Brantly getting valuable experience behind dish
ST. PETERSBURG -- Learning from mistakes is all part of the process for Marlins catcher Rob Brantly.
The 23-year-old was involved in a couple of rough plays in Monday's 10-6 loss to the Rays at Tropicana Field.
In the second inning, on Ben Zobrist's bunt with runners on first and third, he threw to second in hopes of turning a double play. Instead, the throw pulled shortstop Adeiny Hechavarria off the bag. Brantly was charged with an error on the throw, and with two outs, Kelly Johnson belted a three-run homer.
Tampa Bay scored six runs in the second inning off starter Jose Fernandez, but only three were earned.
Another play Brantly was upset at himself came in the sixth inning when Dan Jennings was intentionally walking Evan Longoria. Johnson was on second base, and he noticed Jennings wasn't paying attention to him. So he stole third base during an intentional walk.

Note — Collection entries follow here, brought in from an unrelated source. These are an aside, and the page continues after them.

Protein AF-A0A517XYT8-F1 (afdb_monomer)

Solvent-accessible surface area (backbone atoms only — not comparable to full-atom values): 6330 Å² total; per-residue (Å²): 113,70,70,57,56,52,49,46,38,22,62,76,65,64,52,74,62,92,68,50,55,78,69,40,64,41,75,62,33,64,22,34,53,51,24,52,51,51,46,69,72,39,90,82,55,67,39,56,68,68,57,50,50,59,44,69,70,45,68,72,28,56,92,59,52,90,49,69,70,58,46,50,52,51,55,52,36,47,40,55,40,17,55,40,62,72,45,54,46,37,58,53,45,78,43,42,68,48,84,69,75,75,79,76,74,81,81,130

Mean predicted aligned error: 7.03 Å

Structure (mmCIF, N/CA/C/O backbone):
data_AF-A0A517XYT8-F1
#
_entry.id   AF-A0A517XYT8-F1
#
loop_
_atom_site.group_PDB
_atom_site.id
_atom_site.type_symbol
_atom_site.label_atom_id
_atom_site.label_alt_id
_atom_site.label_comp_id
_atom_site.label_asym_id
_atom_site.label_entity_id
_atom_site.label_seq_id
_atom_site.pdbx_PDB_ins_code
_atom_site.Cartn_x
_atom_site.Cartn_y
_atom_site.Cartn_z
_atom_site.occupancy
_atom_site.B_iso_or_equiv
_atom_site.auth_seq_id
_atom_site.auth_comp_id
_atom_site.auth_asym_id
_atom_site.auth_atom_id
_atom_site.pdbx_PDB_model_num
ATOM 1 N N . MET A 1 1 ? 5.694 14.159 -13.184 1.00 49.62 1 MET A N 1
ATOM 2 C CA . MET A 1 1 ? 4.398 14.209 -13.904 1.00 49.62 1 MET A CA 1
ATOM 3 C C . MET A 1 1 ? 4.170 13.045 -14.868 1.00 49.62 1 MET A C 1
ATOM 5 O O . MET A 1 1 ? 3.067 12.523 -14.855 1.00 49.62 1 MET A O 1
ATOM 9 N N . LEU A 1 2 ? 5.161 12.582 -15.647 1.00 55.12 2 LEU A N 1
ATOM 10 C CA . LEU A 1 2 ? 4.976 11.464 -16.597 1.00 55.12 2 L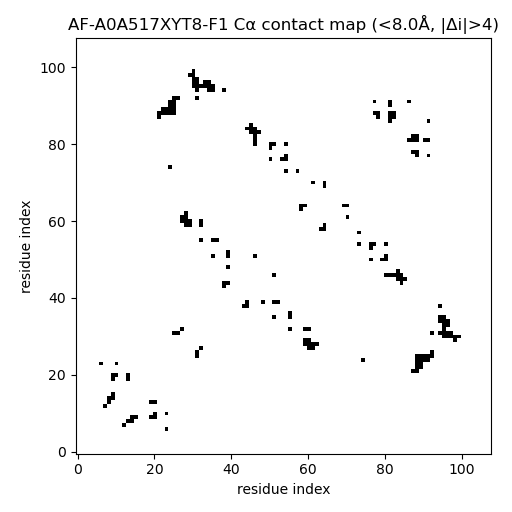EU A CA 1
ATOM 11 C C . LEU A 1 2 ? 4.400 10.185 -15.952 1.00 55.12 2 LEU A C 1
ATOM 13 O O . LEU A 1 2 ? 3.508 9.561 -16.512 1.00 55.12 2 LEU A O 1
ATOM 17 N N . ASN A 1 3 ? 4.856 9.841 -14.744 1.00 67.75 3 ASN A N 1
ATOM 18 C CA . ASN A 1 3 ? 4.421 8.636 -14.029 1.00 67.75 3 ASN A CA 1
ATOM 19 C C . ASN A 1 3 ? 2.929 8.674 -13.630 1.00 67.75 3 ASN A C 1
ATOM 21 O O . ASN A 1 3 ? 2.262 7.649 -13.651 1.00 67.75 3 ASN A O 1
ATOM 25 N N . VAL A 1 4 ? 2.383 9.862 -13.334 1.00 69.50 4 VAL A N 1
ATOM 26 C CA . VAL A 1 4 ? 0.958 10.033 -12.995 1.00 69.50 4 VAL A CA 1
ATOM 27 C C . VAL A 1 4 ? 0.096 9.812 -14.233 1.00 69.50 4 VAL A C 1
ATOM 29 O O . VAL A 1 4 ? -0.816 8.999 -14.197 1.00 69.50 4 VAL A O 1
ATOM 32 N N . TYR A 1 5 ? 0.431 10.450 -15.359 1.00 73.12 5 TYR A N 1
ATOM 33 C CA . TYR A 1 5 ? -0.308 10.260 -16.612 1.00 73.12 5 TYR A CA 1
ATOM 34 C C . TYR A 1 5 ? -0.285 8.807 -17.095 1.00 73.12 5 TYR A C 1
ATOM 36 O O . TYR A 1 5 ? -1.315 8.295 -17.530 1.00 73.12 5 TYR A O 1
ATOM 44 N N . LEU A 1 6 ? 0.863 8.129 -16.979 1.00 77.31 6 LEU A N 1
ATOM 45 C CA . LEU A 1 6 ? 0.988 6.724 -17.368 1.00 77.31 6 LEU A CA 1
ATOM 46 C C . LEU A 1 6 ? 0.128 5.813 -16.481 1.00 77.31 6 LEU A C 1
ATOM 48 O O . LEU A 1 6 ? -0.585 4.952 -16.993 1.00 77.31 6 LEU A O 1
ATOM 52 N N . LYS A 1 7 ? 0.159 6.030 -15.158 1.00 80.38 7 LYS A N 1
ATOM 53 C CA . LYS A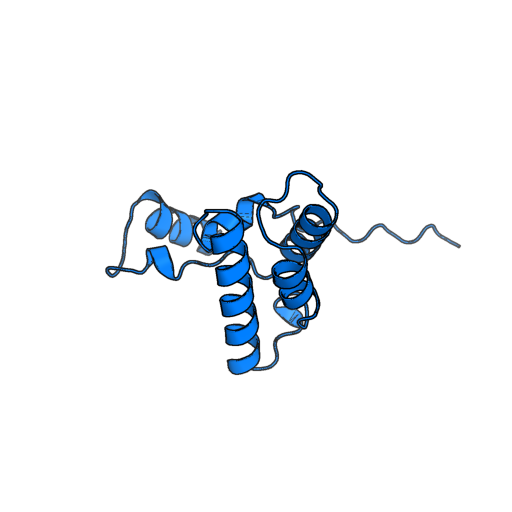 1 7 ? -0.670 5.280 -14.208 1.00 80.38 7 LYS A CA 1
ATOM 54 C C . LYS A 1 7 ? -2.154 5.549 -14.418 1.00 80.38 7 LYS A C 1
ATOM 56 O O . LYS A 1 7 ? -2.922 4.600 -14.400 1.00 80.38 7 LYS A O 1
ATOM 61 N N . THR A 1 8 ? -2.564 6.787 -14.690 1.00 80.25 8 THR A N 1
ATOM 62 C CA . THR A 1 8 ? -3.968 7.115 -14.986 1.00 80.25 8 THR A CA 1
ATOM 63 C C . THR A 1 8 ? -4.441 6.443 -16.272 1.00 80.25 8 THR A C 1
ATOM 65 O O . THR A 1 8 ? -5.505 5.832 -16.284 1.00 80.25 8 THR A O 1
ATOM 68 N N . ALA A 1 9 ? -3.647 6.500 -17.343 1.00 83.38 9 ALA A N 1
ATOM 69 C CA . ALA A 1 9 ? -3.965 5.836 -18.605 1.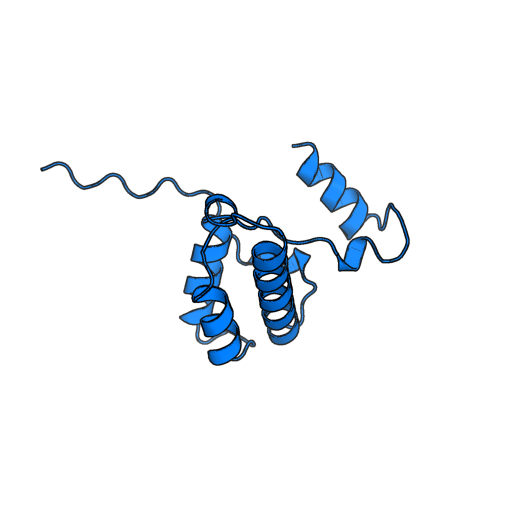00 83.38 9 ALA A CA 1
ATOM 70 C C . ALA A 1 9 ? -4.111 4.314 -18.439 1.00 83.38 9 ALA A C 1
ATOM 72 O O . ALA A 1 9 ? -5.050 3.729 -18.971 1.00 83.38 9 ALA A O 1
ATOM 73 N N . ALA A 1 10 ? -3.220 3.688 -17.667 1.00 82.00 10 ALA A N 1
ATOM 74 C CA . ALA A 1 10 ? -3.260 2.252 -17.408 1.00 82.00 10 ALA A CA 1
ATOM 75 C C . ALA A 1 10 ? -4.350 1.842 -16.400 1.00 82.00 10 ALA A C 1
ATOM 77 O O . ALA A 1 10 ? -4.943 0.782 -16.544 1.00 82.00 10 ALA A O 1
ATOM 78 N N . TYR A 1 11 ? -4.628 2.661 -15.381 1.00 82.38 11 TYR A N 1
ATOM 79 C CA . TYR A 1 11 ? -5.596 2.336 -14.330 1.00 82.38 11 TYR A CA 1
ATOM 80 C C . TYR A 1 11 ? -7.039 2.655 -14.729 1.00 82.38 11 TYR A C 1
ATOM 82 O O . TYR A 1 11 ? -7.926 1.823 -14.563 1.00 82.38 11 TYR A O 1
ATOM 90 N N . VAL A 1 12 ? -7.272 3.867 -15.246 1.00 84.19 12 VAL A N 1
ATOM 91 C CA . VAL A 1 12 ? -8.605 4.372 -15.612 1.00 84.19 12 VAL A CA 1
ATOM 92 C C . VAL A 1 12 ? -8.935 4.031 -17.060 1.00 84.19 12 VAL A C 1
ATOM 94 O O . VAL A 1 12 ? -10.055 3.633 -17.359 1.00 84.19 12 VAL A O 1
ATOM 97 N N . GLY A 1 13 ? -7.964 4.202 -17.960 1.00 83.81 13 GLY A N 1
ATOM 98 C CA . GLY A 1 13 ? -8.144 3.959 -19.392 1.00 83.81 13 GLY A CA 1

Brantly saw Johnson inching closer to third. While Jennings should have checked the runner better, Brantly said he should have called time to remind the pitcher to freeze the runner.
"It just gives you new things to anticipate that you should have anticipated before," Brantly said. "You learn from it. You don't forget things like that. That's embarrassing. For me, as a catcher, who gets to see the field, I don't have my back turned to runners. It's embarrassing for me to let that happen."
Regarding the bunt play, Brantly said: "It's a judgment call. I think the obvious judgment call is when you look at a guy at third base, you're not going to have time to turn the double play. I should have taken the sure out at first base after looking the guy back at third. But I made a decision, and I went for it. You've got to learn from your experiences."
Like many of the Marlins, Brantly is gaining valuable experience at an early age. He's 23, and he has 59 big league starts under his belt, including 31 this season.
"New situations happen all the time," Brantly said.
• Logan Morrison has joined Double-A Jacksonville for the second leg of his rehab assignment. The first baseman, on the 60-day disabled list since the season started, began his rehab stint at Class A Jupiter. The 25-year-old is recovering from right knee surgery.
• Donovan Solano (left intercostal strain) is doing baseball activities in Jupiter, and he could begin his rehab assignment within a few days.
• Joe Mahoney (right hamstring strain) is close to resuming his rehab assignment with the Hammerheads.
• Giancarlo Stanton (strained right hamstring) is expected to be out at least a few more weeks.